Cette différence était majeure pour lui, mais ce n’était pas la seule. Plus que jamais, les équipes élaborent la stratégie face aux frappeurs en fonction de statistiques poussées.

«Oh oui, il y a eu beaucoup de changements simplement si je compare de mon essai en 2018 avec les Tigers à celui de 2020 avec les Jays. L’augmentation est considérable. Les équipes compilent tellement de données. Tout est calculé dans une banque de données et tu piges là-dedans», a-t-il constaté.

«L’important devient de bien réchauffer ses lancers pour arriver dans une situation du style : ce frappeur n’est pas capable de lancer une split finger ou un changement de vitesse comme je lance. Ça revient à bien exécuter ce lancer et il va probablement rater son coup. C’est tellement rendu technique. C’est next level, ça évolue extrêmement vite», a ajouté le colosse.

Possible que la saison écope?

Aumont aurait été prêt à s’habituer à cette réalité. Comme tous ses camarades de balle, il ne peut que s’accrocher à l’espoir que la saison régulière ne soit pas sacrifiée. Malheureusement, le rythme de propagation de la COVID-19 constaté aux États-Unis dans les derniers jours n’a rien de rassurant à cet effet.

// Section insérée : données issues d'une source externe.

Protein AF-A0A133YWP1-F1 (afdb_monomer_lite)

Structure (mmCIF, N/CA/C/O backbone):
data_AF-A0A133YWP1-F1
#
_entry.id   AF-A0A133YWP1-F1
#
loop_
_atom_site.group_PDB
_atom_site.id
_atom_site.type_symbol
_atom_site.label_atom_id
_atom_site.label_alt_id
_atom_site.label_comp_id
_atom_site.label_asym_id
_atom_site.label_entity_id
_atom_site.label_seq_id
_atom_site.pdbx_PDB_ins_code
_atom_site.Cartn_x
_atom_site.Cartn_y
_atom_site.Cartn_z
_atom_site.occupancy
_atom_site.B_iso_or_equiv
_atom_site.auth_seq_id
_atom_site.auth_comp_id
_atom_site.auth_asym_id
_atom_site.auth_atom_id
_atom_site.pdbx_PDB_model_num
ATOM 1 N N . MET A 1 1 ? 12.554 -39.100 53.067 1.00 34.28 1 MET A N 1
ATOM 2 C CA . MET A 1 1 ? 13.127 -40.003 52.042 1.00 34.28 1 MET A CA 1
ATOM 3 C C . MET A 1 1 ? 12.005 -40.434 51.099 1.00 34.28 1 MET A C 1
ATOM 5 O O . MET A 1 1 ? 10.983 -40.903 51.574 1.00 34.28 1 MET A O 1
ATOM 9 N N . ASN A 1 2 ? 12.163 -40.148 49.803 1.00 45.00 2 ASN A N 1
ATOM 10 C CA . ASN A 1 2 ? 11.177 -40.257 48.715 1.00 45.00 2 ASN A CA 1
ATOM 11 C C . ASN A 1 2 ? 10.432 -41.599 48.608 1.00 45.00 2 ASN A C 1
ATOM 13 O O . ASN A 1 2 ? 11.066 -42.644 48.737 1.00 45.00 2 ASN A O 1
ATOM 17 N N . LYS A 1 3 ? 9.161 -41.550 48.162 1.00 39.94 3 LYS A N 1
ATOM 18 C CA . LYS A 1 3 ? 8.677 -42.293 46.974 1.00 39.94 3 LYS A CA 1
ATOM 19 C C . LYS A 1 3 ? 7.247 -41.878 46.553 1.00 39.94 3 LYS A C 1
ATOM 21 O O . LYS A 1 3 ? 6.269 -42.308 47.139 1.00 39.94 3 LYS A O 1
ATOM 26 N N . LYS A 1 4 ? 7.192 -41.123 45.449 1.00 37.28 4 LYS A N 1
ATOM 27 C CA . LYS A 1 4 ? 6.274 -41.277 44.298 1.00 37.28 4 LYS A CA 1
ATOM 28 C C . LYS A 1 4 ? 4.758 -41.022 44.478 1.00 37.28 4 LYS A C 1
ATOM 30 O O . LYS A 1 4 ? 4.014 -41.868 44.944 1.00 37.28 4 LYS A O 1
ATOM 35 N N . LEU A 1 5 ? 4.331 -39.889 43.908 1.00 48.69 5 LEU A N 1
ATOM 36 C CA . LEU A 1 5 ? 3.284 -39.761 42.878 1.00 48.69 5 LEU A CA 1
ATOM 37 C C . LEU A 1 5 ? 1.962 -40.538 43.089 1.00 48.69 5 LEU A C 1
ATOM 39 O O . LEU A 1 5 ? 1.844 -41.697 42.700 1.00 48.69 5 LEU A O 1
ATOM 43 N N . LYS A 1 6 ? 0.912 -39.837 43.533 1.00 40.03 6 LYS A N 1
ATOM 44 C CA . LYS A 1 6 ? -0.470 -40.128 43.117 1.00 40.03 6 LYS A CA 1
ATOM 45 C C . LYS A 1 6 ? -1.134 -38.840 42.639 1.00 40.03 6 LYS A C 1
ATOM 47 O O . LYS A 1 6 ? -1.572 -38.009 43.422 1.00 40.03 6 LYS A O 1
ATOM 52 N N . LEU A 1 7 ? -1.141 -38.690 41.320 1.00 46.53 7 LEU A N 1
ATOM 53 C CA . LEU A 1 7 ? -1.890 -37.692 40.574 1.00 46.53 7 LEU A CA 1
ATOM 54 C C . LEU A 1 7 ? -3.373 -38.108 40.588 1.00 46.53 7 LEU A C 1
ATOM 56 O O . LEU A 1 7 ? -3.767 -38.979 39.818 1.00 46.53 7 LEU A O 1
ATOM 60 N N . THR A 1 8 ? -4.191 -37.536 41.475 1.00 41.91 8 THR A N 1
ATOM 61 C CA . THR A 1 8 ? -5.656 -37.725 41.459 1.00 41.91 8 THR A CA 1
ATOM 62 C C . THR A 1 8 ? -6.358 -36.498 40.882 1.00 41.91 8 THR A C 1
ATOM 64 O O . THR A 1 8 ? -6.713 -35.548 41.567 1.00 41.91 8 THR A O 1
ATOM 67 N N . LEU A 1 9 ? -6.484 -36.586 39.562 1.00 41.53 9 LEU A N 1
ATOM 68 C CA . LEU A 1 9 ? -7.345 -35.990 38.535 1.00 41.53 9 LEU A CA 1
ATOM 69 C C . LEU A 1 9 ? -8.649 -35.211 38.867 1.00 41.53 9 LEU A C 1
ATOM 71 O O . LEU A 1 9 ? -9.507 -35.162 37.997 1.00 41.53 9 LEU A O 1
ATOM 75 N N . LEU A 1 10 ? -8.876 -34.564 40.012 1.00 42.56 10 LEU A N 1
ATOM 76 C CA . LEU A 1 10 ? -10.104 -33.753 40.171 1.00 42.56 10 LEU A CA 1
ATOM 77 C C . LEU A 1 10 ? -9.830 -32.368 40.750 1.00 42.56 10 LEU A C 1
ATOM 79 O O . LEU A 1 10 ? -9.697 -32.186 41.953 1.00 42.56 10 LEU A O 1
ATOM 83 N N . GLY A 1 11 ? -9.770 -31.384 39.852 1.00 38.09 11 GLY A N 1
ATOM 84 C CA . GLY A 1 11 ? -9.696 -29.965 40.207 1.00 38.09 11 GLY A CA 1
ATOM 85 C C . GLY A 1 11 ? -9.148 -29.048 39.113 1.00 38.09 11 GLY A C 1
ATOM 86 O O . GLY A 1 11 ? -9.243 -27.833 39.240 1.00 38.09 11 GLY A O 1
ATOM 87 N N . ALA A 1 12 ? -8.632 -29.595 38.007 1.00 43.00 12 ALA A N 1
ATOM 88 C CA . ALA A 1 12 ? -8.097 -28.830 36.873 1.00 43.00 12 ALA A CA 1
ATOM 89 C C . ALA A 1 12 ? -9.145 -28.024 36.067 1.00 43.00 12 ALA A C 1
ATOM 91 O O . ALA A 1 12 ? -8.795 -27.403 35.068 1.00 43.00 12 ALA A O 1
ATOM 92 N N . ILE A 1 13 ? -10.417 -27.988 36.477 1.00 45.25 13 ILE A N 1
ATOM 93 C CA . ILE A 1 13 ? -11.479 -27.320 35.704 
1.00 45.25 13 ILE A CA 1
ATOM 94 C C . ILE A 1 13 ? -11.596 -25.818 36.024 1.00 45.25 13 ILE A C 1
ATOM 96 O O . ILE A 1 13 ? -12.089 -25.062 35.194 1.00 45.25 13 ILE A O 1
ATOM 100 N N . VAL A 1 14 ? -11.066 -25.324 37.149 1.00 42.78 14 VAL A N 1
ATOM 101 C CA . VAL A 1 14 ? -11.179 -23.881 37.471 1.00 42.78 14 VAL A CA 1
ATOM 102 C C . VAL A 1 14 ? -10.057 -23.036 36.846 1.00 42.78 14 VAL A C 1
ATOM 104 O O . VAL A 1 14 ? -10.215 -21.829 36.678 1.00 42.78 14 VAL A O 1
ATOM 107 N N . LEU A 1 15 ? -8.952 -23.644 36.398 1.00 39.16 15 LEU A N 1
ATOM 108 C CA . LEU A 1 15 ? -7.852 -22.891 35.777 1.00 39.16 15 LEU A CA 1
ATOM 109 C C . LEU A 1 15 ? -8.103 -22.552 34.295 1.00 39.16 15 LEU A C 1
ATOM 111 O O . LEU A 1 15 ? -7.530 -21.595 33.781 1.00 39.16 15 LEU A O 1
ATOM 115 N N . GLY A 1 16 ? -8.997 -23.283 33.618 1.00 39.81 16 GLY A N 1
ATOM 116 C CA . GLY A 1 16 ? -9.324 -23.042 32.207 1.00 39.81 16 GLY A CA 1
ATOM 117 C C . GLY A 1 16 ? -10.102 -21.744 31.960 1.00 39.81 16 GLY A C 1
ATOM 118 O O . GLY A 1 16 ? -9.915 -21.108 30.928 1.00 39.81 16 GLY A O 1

«La santé first, la saison viendra ensuite. Pour vrai, on ne connaît pas la suite des choses. Dans ma tête, je vais choisir la santé en premier et ça prendra le temps qu’il faut pour qu’on puisse apprécier des activités en famille. C’est plus important que de risquer des vies avec un tel virus. Quand on parle d’une pandémie qui provoque l’état d’urgence, il faut prendre ça au sérieux», a répondu le Québécois.

Personne ne peut prédire le contexte qui régnera dans deux ou trois mois en Amérique du Nord, mais Aumont sait bien que cet obstacle pourrait mener à la fin de retour au Baseball majeur.

«Ça se peut... c’est possible, mais je suis en paix avec ce scénario. Je me suis amusé avec les Jays. Je n’ai aucun regret, je serais bien content et je ne ferais que passer à autre chose. La vie continuerait», a conclu Aumont qui tenait à prouver sa résilience à sa fille.